Voor deze keuze in de ordening van het bestel zullen ongetwijfeld
goede redenen zijn geweest, maar de omstandigheden zijn sindsdien
nogal gewijzigd. Het is naar het oordeel van de commissie
noodzakelijk om deze ordening nu of in de nabije toekomst geheel of
gedeeltelijk te heroverwegen. De commissie zal deze kwestie
verderop nader uitwerken.
Wat betreft het tweede punt: de commissie ziet weinig heil in
theoretische en/of ideologisch getinte argumentaties, die meestal
geassocieerd worden met 'marktwerking'. We kiezen om twee
redenen voor een pragmatische benadering. In de eerste plaats moet
het beperkt voorhanden empirisch onderzoek naar soortgelijk beleid
in andere landen gezien worden binnen de daar geldende context,
zodat de validiteit van de conclusies over meer marktwerking in het
Nederlandse hoger onderwijs niet automatisch gegeven is. De
commissie is zich ervan bewust dat ook de lopende experimenten
open bestel - die de commissie momenteel begeleidt - vrijwel zeker
dat overtuigende bewijs van effectiviteit ook niet zullen leveren.
Daarvoor zijn de randvoorwaarden die aan het experiment zijn
opgelegd te strikt. Een voldoende ruim opgezet experiment dat die
effectiviteit wel zou kunnen aantonen, impliceert echter tegelijkertijd
de onomkeerbare beleidswijziging, waarvoor nu juist het draagvlak
ontbreekt. Dit neemt niet weg dat uit de nu lopende experimenten
naar verwachting beperkte, maar toch belangrijke lessen kunnen
216
worden getrokken. In de tweede plaats ziet de commissie de
realisering van aanpassingen in de ordening van het bestel niet als
een op zichzelf staand doel. De concrete beleidsstappen die hiervoor
nodig zijn, moeten hun oorsprong vinden in inhoudelijk-strategische
overwegingen voor het hogeronderwijsbestel en/of het recht doen
aan principes van behoorlijk bestuur, zoals de gelijke behandeling
van gelijke gevallen.
Wat betreft die inhoudelijk-strategische overwegingen wijst de
commissie bovendien op het nieuwe, Europese en mondiale,
perspectief dat zich heeft ontwikkeld sinds de totstandkoming van de
Bologna-verklaring en de grote verschuivingen in de mondiale
verhoudingen.
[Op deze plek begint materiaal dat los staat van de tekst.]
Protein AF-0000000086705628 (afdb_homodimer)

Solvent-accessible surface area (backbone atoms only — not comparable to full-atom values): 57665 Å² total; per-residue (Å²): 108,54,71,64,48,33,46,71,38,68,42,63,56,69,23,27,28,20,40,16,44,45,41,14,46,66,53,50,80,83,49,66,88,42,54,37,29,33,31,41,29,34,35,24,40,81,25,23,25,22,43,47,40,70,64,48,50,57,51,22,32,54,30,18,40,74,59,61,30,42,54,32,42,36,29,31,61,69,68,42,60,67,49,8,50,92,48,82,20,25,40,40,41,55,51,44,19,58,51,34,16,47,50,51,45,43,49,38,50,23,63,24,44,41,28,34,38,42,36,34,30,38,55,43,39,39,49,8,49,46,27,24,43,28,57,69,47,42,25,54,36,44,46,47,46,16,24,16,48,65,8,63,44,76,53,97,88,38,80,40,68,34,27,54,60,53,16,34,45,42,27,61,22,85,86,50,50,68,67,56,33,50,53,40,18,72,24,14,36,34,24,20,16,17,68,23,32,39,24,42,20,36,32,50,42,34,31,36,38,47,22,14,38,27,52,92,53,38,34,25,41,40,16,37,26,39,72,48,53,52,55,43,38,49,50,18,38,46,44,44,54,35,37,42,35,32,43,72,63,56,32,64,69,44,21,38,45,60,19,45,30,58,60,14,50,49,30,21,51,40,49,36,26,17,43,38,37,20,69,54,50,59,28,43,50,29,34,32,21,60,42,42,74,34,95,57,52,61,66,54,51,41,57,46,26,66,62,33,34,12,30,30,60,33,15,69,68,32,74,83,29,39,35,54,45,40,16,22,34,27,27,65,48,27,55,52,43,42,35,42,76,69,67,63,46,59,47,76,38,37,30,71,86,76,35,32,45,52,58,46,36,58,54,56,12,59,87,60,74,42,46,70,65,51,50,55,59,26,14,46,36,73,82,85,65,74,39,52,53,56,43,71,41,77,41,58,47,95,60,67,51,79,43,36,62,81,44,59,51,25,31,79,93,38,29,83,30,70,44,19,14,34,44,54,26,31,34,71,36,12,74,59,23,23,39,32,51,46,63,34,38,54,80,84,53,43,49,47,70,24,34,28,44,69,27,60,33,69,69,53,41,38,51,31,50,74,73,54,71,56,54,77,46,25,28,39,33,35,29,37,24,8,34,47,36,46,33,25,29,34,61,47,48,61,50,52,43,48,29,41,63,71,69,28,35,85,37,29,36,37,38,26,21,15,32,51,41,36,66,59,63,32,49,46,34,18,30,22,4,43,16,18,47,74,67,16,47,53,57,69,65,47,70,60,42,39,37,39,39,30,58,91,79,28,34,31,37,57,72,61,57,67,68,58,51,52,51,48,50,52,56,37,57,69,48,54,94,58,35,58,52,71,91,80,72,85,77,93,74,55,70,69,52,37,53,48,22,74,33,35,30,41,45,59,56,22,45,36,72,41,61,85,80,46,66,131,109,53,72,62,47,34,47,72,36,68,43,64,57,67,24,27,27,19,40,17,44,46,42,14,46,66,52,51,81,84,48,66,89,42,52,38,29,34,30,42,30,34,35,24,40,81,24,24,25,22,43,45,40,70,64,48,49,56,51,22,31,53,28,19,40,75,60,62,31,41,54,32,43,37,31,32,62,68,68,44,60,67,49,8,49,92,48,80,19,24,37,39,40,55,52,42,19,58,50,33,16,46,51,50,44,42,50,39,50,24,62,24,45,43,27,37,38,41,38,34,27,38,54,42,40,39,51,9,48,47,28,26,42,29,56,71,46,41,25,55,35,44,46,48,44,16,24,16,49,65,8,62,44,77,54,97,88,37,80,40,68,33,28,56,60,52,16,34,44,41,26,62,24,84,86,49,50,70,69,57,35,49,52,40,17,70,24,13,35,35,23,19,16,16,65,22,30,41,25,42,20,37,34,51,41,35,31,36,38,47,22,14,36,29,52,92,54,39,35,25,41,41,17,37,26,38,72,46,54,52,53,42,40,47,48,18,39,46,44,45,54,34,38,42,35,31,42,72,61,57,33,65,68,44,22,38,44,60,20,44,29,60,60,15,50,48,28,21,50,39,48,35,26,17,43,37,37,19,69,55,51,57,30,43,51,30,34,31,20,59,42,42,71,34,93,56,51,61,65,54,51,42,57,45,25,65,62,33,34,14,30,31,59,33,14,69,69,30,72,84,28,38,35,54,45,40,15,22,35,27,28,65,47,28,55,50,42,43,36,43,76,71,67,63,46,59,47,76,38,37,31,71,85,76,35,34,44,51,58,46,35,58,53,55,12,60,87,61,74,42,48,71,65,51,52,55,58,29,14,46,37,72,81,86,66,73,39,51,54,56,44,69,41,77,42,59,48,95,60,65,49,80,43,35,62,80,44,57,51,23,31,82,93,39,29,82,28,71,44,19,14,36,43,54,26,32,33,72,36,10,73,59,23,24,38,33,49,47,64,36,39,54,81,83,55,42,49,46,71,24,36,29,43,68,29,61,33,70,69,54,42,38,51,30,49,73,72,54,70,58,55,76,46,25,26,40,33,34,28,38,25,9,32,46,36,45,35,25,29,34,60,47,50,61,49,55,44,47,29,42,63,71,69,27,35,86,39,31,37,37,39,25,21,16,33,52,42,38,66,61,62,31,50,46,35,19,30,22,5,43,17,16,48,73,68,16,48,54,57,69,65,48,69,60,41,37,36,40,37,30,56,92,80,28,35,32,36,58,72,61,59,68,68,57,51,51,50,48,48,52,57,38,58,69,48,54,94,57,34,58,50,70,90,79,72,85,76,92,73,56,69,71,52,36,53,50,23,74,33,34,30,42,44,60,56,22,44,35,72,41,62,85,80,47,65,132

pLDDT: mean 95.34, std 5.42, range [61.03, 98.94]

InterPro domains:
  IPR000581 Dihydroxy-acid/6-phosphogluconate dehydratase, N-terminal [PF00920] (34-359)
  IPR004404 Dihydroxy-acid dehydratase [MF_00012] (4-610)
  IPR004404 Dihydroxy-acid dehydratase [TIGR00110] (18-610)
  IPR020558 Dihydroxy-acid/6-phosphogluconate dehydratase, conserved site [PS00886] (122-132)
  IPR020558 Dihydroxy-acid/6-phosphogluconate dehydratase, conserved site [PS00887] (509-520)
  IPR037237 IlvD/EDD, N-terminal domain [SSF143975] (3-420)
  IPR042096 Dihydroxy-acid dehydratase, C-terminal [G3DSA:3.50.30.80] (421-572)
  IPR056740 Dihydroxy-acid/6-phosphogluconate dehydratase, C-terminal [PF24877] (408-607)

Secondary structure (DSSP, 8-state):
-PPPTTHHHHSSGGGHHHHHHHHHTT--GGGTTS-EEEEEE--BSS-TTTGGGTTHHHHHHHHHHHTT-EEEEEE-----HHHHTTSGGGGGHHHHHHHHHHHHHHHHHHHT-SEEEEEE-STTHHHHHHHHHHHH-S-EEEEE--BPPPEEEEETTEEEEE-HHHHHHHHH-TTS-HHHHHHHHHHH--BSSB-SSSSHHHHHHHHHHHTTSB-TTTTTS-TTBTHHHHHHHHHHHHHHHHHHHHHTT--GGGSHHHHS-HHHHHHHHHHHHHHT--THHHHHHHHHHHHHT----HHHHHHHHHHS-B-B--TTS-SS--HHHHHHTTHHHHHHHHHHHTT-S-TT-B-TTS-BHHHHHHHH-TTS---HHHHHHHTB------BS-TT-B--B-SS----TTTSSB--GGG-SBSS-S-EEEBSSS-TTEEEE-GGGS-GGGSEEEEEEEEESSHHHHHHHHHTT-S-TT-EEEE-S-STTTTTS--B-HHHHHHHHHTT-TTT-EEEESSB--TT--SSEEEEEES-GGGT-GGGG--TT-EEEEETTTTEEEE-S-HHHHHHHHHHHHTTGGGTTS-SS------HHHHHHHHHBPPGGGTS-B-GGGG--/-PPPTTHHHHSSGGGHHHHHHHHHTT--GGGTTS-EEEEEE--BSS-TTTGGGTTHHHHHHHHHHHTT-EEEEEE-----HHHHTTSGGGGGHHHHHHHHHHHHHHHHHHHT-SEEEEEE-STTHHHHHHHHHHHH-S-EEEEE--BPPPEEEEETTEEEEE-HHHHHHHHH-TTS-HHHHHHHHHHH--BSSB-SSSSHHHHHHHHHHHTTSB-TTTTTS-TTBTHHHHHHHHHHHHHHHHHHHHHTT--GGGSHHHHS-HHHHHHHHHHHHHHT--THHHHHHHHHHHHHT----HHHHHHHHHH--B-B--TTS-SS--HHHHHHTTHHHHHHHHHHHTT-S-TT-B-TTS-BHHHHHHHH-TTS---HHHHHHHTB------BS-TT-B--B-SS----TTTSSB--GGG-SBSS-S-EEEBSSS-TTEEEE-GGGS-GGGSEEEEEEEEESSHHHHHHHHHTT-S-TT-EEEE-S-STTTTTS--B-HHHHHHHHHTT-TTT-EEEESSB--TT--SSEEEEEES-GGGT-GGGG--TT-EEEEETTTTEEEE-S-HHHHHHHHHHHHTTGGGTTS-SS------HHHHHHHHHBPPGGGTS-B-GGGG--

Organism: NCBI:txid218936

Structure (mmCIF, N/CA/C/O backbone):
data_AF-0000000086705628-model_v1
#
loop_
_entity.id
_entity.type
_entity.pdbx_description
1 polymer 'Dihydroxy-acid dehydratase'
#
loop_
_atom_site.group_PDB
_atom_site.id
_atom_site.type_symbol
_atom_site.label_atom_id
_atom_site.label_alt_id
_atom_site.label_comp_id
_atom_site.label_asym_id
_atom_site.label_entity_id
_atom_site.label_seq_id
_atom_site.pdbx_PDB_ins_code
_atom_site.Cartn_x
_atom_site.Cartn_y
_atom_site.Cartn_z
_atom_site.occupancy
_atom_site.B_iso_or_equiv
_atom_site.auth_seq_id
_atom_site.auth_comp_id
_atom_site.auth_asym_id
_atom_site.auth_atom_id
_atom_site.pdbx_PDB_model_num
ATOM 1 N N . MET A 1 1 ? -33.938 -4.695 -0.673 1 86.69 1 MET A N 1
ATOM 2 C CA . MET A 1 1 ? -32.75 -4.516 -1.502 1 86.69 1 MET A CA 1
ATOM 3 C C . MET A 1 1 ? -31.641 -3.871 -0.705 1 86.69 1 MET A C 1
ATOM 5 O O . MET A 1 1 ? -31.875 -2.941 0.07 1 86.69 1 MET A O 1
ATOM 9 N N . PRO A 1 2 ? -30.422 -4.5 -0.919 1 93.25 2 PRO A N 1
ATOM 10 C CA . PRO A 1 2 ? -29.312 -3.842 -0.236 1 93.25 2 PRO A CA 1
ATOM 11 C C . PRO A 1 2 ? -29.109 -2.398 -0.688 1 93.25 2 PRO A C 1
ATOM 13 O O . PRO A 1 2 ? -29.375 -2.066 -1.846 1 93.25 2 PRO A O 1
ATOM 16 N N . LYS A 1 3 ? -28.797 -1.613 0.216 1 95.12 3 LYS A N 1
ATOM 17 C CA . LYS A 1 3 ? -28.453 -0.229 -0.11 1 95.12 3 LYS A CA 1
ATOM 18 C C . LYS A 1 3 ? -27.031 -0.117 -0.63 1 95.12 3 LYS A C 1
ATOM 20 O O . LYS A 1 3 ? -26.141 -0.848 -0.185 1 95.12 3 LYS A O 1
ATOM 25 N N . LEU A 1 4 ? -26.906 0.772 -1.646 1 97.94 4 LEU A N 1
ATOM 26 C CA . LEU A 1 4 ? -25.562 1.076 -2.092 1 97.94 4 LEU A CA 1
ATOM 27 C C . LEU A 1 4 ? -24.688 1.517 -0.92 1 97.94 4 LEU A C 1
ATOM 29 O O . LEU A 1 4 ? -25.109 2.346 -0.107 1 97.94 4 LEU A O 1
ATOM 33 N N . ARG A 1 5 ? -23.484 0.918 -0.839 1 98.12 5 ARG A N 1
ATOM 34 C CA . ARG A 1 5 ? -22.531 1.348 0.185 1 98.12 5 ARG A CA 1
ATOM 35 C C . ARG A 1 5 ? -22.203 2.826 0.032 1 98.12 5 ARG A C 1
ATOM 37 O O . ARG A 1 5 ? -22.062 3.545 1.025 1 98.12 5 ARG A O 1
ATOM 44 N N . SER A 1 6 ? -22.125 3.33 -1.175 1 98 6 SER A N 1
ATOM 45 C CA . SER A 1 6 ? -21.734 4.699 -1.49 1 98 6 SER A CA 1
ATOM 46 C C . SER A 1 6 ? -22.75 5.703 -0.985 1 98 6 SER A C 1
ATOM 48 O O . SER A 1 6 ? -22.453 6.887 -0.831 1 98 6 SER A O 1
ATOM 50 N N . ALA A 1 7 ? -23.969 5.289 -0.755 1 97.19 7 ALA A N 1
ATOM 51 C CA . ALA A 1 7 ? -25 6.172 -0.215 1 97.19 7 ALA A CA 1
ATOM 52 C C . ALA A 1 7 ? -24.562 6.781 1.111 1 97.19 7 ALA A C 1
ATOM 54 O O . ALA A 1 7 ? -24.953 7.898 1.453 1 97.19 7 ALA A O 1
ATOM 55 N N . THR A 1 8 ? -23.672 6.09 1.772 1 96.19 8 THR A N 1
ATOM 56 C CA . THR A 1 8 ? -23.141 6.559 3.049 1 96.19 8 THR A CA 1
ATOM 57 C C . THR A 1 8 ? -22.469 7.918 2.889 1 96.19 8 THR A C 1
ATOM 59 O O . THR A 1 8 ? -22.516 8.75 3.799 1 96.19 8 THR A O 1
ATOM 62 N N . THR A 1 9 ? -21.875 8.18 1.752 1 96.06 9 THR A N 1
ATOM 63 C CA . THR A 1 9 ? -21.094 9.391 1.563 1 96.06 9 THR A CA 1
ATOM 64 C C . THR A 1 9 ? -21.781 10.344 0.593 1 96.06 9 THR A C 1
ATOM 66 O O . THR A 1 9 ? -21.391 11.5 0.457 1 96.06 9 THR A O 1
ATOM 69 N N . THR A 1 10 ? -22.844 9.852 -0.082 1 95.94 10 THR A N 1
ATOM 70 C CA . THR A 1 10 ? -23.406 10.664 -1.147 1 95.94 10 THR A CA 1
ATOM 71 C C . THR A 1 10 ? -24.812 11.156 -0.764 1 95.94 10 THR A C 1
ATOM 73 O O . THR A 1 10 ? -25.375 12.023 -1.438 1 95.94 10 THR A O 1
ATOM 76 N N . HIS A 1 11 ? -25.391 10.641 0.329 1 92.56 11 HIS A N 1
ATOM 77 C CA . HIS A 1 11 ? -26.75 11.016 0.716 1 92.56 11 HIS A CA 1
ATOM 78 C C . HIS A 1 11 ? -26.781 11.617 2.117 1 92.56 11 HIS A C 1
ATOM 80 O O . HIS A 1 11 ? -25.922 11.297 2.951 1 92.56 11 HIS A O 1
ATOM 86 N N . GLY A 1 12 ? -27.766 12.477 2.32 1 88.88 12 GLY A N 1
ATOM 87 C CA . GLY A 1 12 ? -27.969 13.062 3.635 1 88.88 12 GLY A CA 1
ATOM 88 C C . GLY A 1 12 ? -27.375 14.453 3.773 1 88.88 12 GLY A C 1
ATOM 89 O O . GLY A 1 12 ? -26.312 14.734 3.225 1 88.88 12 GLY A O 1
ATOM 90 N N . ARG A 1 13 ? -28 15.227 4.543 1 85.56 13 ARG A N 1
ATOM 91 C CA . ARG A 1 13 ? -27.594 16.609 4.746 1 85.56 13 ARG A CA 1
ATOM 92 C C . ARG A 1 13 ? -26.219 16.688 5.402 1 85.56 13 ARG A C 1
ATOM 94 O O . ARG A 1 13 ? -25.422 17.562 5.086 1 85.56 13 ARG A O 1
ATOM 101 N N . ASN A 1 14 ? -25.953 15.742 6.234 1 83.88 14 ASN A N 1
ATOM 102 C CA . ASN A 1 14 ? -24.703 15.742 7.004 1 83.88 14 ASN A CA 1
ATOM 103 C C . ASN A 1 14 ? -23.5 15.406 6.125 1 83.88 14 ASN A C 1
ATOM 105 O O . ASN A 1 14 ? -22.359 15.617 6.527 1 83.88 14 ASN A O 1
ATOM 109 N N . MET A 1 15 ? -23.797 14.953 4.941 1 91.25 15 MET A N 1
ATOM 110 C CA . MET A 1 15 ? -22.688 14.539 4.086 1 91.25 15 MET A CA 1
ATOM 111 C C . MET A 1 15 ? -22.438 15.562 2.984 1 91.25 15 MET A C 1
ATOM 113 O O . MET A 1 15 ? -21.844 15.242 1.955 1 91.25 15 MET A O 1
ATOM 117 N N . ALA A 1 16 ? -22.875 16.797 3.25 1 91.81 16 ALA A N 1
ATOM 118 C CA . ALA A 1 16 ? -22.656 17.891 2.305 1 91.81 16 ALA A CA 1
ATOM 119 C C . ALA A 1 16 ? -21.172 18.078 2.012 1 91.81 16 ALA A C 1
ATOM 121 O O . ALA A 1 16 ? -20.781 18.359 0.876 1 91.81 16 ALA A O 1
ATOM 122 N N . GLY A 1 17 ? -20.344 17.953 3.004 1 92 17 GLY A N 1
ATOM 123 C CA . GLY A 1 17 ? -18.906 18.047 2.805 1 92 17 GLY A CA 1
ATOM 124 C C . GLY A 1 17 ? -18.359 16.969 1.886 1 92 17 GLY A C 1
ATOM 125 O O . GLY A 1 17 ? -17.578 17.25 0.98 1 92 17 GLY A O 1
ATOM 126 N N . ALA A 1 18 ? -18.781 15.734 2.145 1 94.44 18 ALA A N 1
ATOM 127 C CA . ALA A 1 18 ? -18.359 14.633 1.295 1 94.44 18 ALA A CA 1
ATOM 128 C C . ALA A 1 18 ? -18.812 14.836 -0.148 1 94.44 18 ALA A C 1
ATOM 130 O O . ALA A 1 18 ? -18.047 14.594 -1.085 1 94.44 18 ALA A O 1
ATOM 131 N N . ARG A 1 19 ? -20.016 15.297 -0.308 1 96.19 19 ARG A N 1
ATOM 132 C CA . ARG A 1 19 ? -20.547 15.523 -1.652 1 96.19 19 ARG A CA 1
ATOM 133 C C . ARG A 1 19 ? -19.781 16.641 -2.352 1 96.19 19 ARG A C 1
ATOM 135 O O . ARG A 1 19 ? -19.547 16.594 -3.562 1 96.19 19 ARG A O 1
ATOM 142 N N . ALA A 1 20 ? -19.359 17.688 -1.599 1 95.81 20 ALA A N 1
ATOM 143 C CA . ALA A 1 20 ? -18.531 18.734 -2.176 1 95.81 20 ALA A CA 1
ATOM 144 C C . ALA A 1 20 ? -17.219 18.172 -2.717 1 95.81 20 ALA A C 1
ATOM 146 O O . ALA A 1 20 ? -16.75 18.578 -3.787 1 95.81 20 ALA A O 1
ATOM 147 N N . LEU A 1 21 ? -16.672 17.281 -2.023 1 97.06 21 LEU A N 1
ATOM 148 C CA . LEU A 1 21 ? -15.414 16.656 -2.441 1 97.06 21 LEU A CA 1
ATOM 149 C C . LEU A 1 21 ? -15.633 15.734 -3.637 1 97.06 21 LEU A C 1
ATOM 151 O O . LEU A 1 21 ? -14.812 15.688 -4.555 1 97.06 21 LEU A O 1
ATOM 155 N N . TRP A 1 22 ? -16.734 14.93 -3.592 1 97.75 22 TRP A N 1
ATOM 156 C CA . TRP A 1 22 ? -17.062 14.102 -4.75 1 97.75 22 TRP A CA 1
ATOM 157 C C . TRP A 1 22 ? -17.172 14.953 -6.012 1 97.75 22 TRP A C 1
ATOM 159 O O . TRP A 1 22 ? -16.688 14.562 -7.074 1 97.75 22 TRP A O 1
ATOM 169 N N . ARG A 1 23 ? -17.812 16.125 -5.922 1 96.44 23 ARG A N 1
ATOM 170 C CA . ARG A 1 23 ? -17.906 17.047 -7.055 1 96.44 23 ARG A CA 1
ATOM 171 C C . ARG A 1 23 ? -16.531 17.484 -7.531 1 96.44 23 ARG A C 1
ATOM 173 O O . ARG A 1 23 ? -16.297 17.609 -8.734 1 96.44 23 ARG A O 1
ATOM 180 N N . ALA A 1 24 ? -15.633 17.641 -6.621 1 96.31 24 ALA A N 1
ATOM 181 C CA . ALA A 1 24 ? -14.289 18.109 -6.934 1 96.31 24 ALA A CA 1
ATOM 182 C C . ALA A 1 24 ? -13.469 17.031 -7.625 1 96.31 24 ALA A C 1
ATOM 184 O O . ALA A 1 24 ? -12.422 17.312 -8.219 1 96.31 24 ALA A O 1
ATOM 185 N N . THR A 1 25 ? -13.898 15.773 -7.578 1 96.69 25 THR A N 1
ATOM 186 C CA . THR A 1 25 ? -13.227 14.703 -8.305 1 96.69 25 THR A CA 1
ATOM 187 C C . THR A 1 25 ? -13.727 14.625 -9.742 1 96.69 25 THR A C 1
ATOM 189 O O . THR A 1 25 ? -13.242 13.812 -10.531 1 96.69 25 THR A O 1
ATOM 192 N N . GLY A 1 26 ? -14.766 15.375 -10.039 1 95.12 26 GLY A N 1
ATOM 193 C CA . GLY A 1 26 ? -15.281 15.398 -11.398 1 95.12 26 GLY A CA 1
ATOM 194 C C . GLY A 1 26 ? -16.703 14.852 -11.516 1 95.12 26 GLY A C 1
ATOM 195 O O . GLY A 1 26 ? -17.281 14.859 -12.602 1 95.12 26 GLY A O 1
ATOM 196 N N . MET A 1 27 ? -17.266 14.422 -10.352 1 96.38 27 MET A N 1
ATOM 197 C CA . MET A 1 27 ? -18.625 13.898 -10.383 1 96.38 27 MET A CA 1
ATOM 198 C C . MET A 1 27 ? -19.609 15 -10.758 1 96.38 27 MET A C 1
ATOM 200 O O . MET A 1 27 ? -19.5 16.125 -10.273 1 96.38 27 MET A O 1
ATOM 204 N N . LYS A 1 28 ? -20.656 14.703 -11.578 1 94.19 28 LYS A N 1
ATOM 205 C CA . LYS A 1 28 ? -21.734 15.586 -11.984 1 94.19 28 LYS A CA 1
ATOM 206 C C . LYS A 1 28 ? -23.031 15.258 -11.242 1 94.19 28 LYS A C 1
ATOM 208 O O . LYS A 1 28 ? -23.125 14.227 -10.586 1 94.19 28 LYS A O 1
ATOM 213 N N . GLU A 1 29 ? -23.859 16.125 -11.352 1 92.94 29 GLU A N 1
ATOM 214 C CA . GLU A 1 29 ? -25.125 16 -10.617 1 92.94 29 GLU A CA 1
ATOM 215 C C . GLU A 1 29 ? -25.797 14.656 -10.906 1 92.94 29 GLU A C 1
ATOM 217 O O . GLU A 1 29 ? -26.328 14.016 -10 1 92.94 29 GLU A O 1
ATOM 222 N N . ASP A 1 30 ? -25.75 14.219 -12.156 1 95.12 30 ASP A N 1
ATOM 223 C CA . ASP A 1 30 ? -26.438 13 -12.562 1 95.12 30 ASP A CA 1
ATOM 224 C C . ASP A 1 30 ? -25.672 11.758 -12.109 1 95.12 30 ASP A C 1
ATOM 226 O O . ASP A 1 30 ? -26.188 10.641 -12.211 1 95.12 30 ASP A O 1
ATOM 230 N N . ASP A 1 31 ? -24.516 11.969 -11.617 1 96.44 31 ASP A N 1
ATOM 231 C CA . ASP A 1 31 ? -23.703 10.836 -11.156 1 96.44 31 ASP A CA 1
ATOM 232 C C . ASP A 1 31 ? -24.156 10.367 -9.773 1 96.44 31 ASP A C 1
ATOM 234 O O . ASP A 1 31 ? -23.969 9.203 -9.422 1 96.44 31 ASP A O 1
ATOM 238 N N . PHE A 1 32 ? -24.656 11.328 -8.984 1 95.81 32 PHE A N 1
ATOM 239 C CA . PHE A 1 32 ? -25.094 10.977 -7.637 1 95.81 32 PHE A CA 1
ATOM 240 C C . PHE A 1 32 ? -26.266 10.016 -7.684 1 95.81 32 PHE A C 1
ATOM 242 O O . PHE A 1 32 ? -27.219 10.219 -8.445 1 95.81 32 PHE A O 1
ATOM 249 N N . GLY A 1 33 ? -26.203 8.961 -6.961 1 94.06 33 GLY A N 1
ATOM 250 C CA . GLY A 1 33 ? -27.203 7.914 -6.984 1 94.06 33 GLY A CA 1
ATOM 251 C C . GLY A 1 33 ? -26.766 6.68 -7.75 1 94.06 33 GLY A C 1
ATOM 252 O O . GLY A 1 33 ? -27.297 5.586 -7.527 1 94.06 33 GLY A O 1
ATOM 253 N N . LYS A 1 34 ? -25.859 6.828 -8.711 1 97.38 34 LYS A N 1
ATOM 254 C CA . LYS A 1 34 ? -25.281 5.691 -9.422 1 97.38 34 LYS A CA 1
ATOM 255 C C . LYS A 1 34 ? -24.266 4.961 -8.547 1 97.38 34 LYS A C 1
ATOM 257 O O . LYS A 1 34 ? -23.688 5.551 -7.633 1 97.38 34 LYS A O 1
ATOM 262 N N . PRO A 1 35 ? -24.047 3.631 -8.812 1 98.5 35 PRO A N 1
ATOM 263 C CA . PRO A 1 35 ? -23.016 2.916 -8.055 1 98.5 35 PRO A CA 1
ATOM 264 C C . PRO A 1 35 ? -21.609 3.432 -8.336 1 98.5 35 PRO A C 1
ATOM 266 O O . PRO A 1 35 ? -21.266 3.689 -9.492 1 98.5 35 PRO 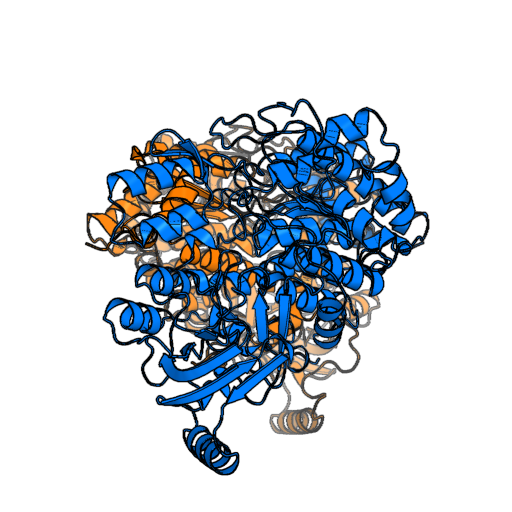A O 1
ATOM 269 N N . ILE A 1 36 ? -20.844 3.68 -7.305 1 98.75 36 ILE A N 1
ATOM 270 C CA . ILE A 1 36 ? -19.422 4.035 -7.43 1 98.75 36 ILE A CA 1
ATOM 271 C C . ILE A 1 36 ? -18.578 2.768 -7.48 1 98.75 36 ILE A C 1
ATOM 273 O O . ILE A 1 36 ? -18.531 2.012 -6.508 1 98.75 36 ILE A O 1
ATOM 277 N N . ILE A 1 37 ? -17.922 2.533 -8.578 1 98.94 37 ILE A N 1
ATOM 278 C CA . ILE A 1 37 ? -17.188 1.302 -8.836 1 98.94 37 ILE A CA 1
ATOM 279 C C . ILE A 1 37 ? -15.695 1.599 -8.891 1 98.94 37 ILE A C 1
ATOM 281 O O . ILE A 1 37 ? -15.242 2.432 -9.68 1 98.94 37 ILE A O 1
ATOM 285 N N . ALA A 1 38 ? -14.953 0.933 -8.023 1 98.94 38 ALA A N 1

Er ontwikkelt zich daardoor ook in Europees en
mondiaal verband een nieuwe ordening van de hogeronderwijsmarkt,
compleet met de Ba-Ma structuur, een nieuwe classificatie van de
instellingen, benchmarking, et cetera. Het wordt daardoor steeds
relevanter om te kijken naar de positionering van de Nederlandse
hogeronderwijsaanbieders in de Europese ruimte. Die ontwikkeling
genereert zijn eigen dynamiek, die de grenzen van Nederland ver te
buiten gaat. We zouden onszelf tekort doen als we ons al te zeer
zouden fixeren op de verhoudingen in het Nederlandse hoger
onderwijs. We moeten ons ook de vraag stellen hoe meer dynamiek
in het Nederlandse hoger onderwijs ons kan helpen in het versterken
van de positie van ons land in de steeds competitiever wordende
internationale ruimte. 'Meer muziek' in het Nederlandse hoger
onderwijs moet ons dus helpen om ons economisch en sociaal
sterker te maken.
Op grond van de genoemde argumenten vraagt de commissie zich
sterk af of de term 'open bestel' wel zo'n bruikbare titel is om het
gesprek voort te zetten over een zaak die ons allen ter harte gaat,
namelijk een dynamisch hoger onderwijs dat past bij de mondiale
kenniseconomie.
Waarom herziening van marktordening uiteindelijk onontkoombaar is
Zowel om inhoudelijke redenen als vanuit het oogpunt van behoorlijk
bestuur acht de commissie 'niets doen' niet wenselijk. Bij de invoering
van de WHW waren het bekostigde en niet bekostigd hoger onderwijs
(erkend als hoger onderwijs op grond van de toenmalige Wet op de
erkende onderwijsinstellingen; WEO) gescheiden systemen, die vrij
goed gescheiden markten bedienden. De deelnemers aan het
erkende onderwijs konden tot dan toe staatsexamen doen om een
hogeronderwijsdiploma te behalen. Tot de invoering van de
accreditatie waren ook de kwaliteitszorgsystemen voor bekostigd en
niet bekostigd onderwijs zo goed als gescheiden. Sinds de invoering
van de WHW zijn de systemen als het ware steeds meer in elkaar
gaan groeien ('hybridisering'). Daardoor komt de legitimiteit van de
destijds gekozen ordening steeds meer onder druk te staan. Het
achterliggende rapport van SEO Economisch Onderzoek noemt een
vijftal oorzaken/redenen.
3/6
Wet- en regelgeving staan toe dat bekostigde instellingen onder
voorwaarden postinitiële opleidingen ontwikkelen die buiten de
publieke bekostiging vallen. Van deze ruimte wordt in
toenemende mate gebruik gemaakt. Dit zijn opleidingen die de
hoofdactiviteit vormen van de niet-bekostigde aanbieders in het
hoger onderwijs. Door de groeiende aandacht voor het postinitiële
onderwijs schurken de bekostigde instellingen met de aard van
hun activiteiten steeds nadrukkelijker aan tegen het niet-
bekostigde segment. Omgekeerd kunnen de niet-bekostigde
instellingen geen beroep doen op de publieke middelen.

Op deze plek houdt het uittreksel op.